I need to tar some files in a directory to a remote server.
I need to exclude some file from this directory and then tar it over.
This is the command suggested by one article (tarring in the same server) :
tar -zcvf /tmp/mybackup.tar.gz -X exclude.txt /home/me
However it does not work as, it throws error that -z is not a valid option.
Is this the correct way to do it to change it to a .gz format :
tar -cvf -X exclude.txt - /bscsbin/lisa/product/UMOBILE/prod/bscs/scripts | gzip > dir.tar.gz
The files that I don't need is listed in "exclude.txt".
How do i do the same to send it over to a remote server?
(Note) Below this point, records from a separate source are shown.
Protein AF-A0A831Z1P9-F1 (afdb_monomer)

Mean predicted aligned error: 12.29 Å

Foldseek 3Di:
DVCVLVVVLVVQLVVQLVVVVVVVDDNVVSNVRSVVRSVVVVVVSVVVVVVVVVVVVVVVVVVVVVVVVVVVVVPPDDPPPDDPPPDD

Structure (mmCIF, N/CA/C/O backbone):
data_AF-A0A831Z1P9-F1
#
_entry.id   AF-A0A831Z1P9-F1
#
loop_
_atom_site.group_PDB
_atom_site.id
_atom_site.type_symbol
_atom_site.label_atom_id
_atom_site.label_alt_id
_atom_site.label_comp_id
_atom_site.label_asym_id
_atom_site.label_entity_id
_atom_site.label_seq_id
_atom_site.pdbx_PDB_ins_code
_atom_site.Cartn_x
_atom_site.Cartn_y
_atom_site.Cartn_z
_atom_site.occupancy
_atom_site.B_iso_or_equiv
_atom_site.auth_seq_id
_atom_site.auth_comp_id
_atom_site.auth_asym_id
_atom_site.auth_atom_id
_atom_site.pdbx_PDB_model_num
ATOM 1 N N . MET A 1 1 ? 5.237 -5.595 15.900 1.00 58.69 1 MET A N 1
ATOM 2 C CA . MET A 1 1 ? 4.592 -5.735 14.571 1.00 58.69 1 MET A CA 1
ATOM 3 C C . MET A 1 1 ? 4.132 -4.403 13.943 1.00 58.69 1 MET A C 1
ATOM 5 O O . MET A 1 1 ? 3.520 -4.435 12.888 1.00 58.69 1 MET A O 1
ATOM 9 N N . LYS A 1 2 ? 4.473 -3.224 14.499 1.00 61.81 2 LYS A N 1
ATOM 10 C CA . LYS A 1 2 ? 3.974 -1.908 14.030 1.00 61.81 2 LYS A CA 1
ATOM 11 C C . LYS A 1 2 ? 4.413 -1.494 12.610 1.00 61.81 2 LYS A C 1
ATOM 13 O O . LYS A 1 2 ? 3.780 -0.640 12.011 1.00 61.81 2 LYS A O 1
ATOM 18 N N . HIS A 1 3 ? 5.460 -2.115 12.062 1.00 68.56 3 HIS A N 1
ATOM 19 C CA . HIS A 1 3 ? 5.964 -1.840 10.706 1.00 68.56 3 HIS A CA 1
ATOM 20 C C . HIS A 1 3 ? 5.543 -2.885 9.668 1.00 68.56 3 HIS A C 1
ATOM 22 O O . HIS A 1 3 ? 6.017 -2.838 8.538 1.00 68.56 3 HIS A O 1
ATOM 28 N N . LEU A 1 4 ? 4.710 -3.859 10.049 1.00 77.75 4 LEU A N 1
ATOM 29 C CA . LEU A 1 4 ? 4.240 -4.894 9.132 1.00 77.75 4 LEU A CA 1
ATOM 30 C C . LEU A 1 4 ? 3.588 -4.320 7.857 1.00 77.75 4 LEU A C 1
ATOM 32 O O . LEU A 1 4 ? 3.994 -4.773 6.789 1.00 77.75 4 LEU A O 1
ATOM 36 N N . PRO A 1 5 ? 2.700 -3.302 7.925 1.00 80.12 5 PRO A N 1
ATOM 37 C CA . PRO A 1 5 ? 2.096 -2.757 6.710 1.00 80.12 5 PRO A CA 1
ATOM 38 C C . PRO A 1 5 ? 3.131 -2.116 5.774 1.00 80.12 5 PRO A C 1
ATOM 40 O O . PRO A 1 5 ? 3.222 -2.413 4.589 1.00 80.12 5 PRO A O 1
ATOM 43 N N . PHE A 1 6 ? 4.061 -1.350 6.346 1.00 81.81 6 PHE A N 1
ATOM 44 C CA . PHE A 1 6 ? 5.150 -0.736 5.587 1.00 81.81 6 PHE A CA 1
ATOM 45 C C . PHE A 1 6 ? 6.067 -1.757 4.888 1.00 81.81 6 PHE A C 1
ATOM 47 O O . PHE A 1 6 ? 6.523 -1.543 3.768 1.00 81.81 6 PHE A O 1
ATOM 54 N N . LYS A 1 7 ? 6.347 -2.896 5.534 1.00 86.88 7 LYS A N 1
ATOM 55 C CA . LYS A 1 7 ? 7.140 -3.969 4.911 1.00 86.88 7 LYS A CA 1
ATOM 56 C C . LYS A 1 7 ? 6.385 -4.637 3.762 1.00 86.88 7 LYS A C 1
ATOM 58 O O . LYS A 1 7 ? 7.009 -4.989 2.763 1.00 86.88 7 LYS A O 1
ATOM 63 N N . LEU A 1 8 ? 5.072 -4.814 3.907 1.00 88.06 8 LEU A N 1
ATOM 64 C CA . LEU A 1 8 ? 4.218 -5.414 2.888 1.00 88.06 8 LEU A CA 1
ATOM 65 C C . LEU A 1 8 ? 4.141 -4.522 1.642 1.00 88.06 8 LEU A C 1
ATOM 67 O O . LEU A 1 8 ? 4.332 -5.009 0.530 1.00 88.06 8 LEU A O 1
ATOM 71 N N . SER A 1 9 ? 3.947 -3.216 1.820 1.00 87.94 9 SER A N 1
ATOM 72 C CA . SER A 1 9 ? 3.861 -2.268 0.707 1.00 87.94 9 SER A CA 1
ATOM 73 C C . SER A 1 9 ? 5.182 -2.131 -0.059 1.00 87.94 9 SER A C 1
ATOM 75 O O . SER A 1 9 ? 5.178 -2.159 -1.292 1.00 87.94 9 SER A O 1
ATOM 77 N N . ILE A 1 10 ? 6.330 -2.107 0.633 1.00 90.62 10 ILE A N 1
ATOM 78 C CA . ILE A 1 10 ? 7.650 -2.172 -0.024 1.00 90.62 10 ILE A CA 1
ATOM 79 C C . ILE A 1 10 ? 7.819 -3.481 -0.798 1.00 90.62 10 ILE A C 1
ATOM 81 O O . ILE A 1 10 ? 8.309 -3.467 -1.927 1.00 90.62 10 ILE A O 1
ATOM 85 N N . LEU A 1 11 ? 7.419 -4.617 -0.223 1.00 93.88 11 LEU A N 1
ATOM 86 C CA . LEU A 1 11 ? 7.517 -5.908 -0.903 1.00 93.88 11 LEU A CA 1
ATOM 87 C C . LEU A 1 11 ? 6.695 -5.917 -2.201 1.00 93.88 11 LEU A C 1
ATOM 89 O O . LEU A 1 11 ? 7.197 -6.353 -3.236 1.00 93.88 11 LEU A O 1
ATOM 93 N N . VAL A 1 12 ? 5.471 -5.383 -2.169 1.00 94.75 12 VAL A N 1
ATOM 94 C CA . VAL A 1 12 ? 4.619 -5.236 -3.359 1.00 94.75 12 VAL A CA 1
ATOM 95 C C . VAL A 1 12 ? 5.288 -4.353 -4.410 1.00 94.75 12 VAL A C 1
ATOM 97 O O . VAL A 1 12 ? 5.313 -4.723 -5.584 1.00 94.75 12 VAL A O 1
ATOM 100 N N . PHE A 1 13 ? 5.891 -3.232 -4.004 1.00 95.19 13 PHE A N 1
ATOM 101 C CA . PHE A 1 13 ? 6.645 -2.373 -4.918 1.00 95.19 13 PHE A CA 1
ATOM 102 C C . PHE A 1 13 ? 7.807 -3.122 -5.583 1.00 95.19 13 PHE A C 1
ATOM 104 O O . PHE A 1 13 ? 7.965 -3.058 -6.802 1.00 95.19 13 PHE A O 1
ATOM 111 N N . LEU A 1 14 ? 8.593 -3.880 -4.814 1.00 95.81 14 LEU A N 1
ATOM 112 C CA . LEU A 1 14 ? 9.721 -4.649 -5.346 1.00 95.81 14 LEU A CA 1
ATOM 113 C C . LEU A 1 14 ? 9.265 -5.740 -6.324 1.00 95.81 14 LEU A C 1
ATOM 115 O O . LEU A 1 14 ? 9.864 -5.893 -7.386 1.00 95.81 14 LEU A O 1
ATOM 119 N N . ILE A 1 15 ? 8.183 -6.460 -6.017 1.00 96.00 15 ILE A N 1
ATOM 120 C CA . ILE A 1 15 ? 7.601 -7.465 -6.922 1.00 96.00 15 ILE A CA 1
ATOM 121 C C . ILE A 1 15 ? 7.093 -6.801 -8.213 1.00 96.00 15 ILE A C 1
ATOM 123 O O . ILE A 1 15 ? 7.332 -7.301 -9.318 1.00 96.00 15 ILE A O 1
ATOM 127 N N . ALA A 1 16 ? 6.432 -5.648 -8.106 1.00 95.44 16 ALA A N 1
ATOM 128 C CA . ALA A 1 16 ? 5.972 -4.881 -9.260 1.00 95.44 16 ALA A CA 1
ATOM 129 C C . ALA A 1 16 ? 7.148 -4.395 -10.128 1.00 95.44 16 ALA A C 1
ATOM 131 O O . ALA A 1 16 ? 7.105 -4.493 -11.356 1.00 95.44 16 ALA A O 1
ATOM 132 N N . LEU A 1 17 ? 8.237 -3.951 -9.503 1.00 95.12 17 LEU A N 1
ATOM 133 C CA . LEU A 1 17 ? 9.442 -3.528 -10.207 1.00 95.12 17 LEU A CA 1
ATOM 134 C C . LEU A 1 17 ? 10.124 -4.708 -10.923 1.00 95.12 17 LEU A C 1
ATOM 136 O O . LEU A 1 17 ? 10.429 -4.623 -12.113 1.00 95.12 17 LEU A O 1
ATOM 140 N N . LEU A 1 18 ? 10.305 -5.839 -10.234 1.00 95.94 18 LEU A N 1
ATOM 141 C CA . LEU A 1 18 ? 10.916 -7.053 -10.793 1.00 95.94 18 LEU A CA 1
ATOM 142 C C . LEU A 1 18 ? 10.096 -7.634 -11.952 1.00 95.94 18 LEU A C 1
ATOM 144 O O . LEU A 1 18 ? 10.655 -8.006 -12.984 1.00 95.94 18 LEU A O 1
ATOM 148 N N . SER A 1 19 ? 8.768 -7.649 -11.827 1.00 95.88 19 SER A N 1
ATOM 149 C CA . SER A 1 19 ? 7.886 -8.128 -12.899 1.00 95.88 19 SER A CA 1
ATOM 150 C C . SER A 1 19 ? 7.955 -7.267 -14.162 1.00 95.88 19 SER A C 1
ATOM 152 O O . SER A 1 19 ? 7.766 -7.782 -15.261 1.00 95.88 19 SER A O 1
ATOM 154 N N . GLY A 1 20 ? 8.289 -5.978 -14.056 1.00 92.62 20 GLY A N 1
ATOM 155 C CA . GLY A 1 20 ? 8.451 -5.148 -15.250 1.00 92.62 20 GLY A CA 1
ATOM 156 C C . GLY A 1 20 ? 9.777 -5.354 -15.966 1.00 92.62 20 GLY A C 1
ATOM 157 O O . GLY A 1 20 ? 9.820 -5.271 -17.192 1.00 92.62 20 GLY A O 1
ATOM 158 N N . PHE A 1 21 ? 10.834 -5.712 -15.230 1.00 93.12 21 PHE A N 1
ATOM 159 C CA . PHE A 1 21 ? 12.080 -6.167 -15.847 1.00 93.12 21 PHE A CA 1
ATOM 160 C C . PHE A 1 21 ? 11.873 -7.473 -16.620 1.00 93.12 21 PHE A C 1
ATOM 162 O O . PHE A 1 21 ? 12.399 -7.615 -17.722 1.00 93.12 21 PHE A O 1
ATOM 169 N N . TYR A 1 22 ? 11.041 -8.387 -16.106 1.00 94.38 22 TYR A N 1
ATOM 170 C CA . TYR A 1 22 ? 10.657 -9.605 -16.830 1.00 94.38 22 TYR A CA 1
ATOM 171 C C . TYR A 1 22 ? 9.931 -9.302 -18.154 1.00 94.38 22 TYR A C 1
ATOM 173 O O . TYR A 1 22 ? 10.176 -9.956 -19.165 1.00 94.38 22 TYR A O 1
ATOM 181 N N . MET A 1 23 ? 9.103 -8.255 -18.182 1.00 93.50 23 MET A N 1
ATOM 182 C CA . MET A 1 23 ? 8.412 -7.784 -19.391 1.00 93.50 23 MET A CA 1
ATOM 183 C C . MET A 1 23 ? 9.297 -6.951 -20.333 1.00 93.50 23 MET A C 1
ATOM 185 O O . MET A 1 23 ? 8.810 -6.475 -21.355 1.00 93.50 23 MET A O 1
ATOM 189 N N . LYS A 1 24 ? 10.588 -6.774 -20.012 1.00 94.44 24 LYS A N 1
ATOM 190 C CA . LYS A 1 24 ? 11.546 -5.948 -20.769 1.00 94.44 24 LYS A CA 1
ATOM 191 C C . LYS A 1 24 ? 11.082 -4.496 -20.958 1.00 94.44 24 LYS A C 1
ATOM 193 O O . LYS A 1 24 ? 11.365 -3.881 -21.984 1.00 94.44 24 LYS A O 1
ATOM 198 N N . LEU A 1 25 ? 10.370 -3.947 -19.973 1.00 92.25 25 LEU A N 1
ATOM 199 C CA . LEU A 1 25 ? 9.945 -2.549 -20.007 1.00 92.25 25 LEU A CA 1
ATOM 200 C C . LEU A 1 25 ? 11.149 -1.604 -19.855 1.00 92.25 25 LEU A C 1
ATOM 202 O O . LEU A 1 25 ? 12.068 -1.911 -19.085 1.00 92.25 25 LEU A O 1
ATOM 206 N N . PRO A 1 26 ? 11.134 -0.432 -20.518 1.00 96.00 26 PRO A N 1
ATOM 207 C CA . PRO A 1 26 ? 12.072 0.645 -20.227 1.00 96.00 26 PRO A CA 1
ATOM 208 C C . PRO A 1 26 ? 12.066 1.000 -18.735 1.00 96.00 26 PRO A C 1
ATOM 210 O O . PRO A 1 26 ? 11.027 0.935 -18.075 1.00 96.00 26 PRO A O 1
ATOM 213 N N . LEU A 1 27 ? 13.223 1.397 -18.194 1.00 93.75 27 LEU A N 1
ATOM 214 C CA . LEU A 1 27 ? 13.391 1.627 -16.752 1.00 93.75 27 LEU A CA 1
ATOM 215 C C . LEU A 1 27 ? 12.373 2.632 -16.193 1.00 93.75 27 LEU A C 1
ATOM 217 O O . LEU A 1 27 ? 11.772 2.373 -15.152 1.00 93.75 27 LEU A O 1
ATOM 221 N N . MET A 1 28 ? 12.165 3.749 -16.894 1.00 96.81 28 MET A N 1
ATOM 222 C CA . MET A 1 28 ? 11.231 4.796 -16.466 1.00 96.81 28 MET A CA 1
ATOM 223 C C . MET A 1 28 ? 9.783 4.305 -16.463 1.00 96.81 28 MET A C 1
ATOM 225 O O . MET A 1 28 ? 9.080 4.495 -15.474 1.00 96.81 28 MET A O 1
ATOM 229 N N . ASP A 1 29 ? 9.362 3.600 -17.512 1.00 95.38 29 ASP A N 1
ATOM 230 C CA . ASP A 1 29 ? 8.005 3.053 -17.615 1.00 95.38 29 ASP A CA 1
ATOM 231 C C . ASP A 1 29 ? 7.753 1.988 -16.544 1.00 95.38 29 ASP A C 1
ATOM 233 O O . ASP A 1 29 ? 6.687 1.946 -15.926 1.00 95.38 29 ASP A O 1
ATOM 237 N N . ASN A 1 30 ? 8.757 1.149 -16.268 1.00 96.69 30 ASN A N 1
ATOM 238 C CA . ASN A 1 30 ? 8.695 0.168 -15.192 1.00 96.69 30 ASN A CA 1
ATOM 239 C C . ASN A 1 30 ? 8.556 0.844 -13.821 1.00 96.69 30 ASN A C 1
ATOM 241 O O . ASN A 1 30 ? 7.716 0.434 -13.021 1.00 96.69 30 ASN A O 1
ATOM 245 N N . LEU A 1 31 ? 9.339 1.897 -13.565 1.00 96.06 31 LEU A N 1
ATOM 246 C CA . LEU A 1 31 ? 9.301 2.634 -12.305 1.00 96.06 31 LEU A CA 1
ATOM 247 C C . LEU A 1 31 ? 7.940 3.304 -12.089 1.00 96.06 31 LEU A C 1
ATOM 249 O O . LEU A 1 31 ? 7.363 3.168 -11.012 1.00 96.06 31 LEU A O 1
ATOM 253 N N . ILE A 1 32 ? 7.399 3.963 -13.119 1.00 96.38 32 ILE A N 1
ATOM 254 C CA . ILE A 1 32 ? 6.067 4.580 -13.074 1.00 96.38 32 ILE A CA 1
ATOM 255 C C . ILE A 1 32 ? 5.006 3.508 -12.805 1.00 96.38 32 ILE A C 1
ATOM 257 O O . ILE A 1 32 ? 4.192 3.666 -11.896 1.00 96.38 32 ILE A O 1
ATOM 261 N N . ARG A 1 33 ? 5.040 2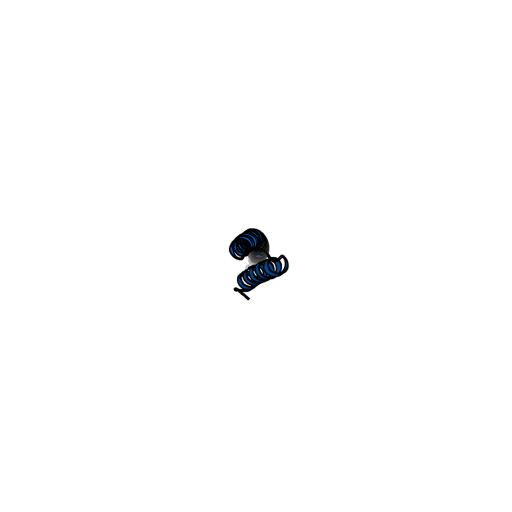.381 -13.530 1.00 96.19 33 ARG A N 1
ATOM 262 C CA . ARG A 1 33 ? 4.093 1.273 -13.332 1.00 96.19 33 ARG A CA 1
ATOM 263 C C . ARG A 1 33 ? 4.157 0.717 -11.909 1.00 96.19 33 ARG A C 1
ATOM 265 O O . ARG A 1 33 ? 3.120 0.559 -11.267 1.00 96.19 33 ARG A O 1
ATOM 272 N N . ALA A 1 34 ? 5.357 0.429 -11.410 1.00 96.19 34 ALA A N 1
ATOM 273 C CA . ALA A 1 34 ? 5.559 -0.087 -10.060 1.00 96.19 34 ALA A CA 1
ATOM 274 C C . ALA A 1 34 ? 5.091 0.913 -8.993 1.00 96.19 34 ALA A C 1
ATOM 276 O O . ALA A 1 34 ? 4.461 0.512 -8.015 1.00 96.19 34 ALA A O 1
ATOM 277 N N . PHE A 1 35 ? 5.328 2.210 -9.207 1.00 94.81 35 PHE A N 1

Also, this command was suggested in an article to include files that I need in a tar format :
% find project -type f -print | \
egrep '(\.[ch]|[Mm]akefile)$' > Include
However, when I try this command (to customise according to my need) in my server, there is not output :
# find . -type f -print | egrep '(\.[jar]|\.[bash])$'
I want to list files with *.jar and *.bash extensions here.
Piping into a compressing / zipping command is the / a correct approach if the z is not available. Be aware that the f option needs an archive file - drop it or specify one. For piping it needs to write to stdout.
The f option allows to specify an archive on a remote node - see man tar . But - you can't use that if you want to compress via a piped gzip or similar. Use e.g. scp , then.
Your egrep regex matches files with an .j , .a , .r , .b , .s , or .h ending. Read about "bracket expression"s in your man regex :
When I'm doing this I tend just to do the whole thing in a single line - something like.
#> tar cf - | ssh me@server ( cd /destination ; tar xf - )
Obviously you would adjust the create command to exclude the files that you want to exclude as per your example. If the files are very large you may like to pipe through gzip or whatever compression utility, but with the speed of modern networks I seldom see the need now.
No. Actually it is lke this (i will do this step by step so that you can understand what is done):
| gzip > dir.tar.gz
This means that gzip is getting data from stdin , packing them and sending the result to stdout , which is pointed to the file dir.tar.gz .
So far, so good, but now you need to to make tar putting its output to (its) stdout , because this is what a pipe does: connecting one process' stdout to the next process' stdin. Therefore you need to tell tar to not create a tar-file, but to direct the output to stdout:
tar <other subcommands> f - |
Notice, btw., that tar is not driven by options but subcommands . Therefore the introducing "-" is wrong. Everything else is still as in the e working example you found, with the exception of the non-standard "z" command (that works only for tar , which have a "built-in" gzip ):
tar cvf - -X exclude.txt /home/me | gzip > /output/file
The same way you alread tried: instead of writing the file to disk ( > /output/file ), you can use another pipeline to move it to another server and eventually unpack it there:
Notice that this instance is one of the select few moments where a seemingly UUOC is justified. At i am not aware of any other way of making gzip look at its stdin for incoming data.
The error gzip not found can be resolved by putting the full path to gzip.
However, the error "tar: cannot open /home/emoaigin/abc.sh" why does it happen?
And what is this error : "Tar: blocksize = 0; broken pipe?" ?
tar: cannot open /home/emoaigin/abc.sh
/home/emoaigin/create.jar
/home/emoaigin/make.gz
because the i variable contains the entire find output including <LF> line terminators. If there are no white space chars in filenames, try to use $i unquoted.
Might be a consecutive error as the first tar failed and the pipes and thus inputs are empty...
First off: i think RudiC is correct in his analysis as to where the errors come from. But the - real - problem is something completely different:
Try to think like an engineer does and solve problems like an engineer would do. You throw 20 commands together and expect them to work flawlessly hand in hand on first try. If that fails you ask us.
How about trying the procedure i showed you with a single file or a single (small) directory? Now you notice you have gzip errors and correct that. Perhaps now it works. Now, on to the next more difficult problem. And so on....
The advantage this has is: whenever in this process an error comes up you understand immediately where it comes from, because the previous version was working. You put together a monstrous kludge of a command and then have no idea how to isolate the myriad of (maybe, maybe not) interdependent error conditions, some of which may (or maybe not?) corrected.
Instead of writing "the gzip error could be corrected" - why don't you just do it, run again and post what happens then?? In case all the other stuff would have worked the missing gzip would still have caused the rest of the pipeline to fail and you would still get the same tar -error because this is how tar reacts to empty input. But why do we have to take interactions between different unrelated errors into account when you cannot be bothered to do anything on yourself to isolate the persistent errors?
A child would say "toilet isn't working" - and call for adult help. Adults would observe that the water system works in this part of the house, but not in that part. So they would analyse the pipe system and find out that somewhere between here and there must be a problem. They might then proceed to correcting that problem.
One of the few occasions you should not quote a variable in command arguments. To avoid unwanted expansions set -f (noglob) and set IFS to only a newline.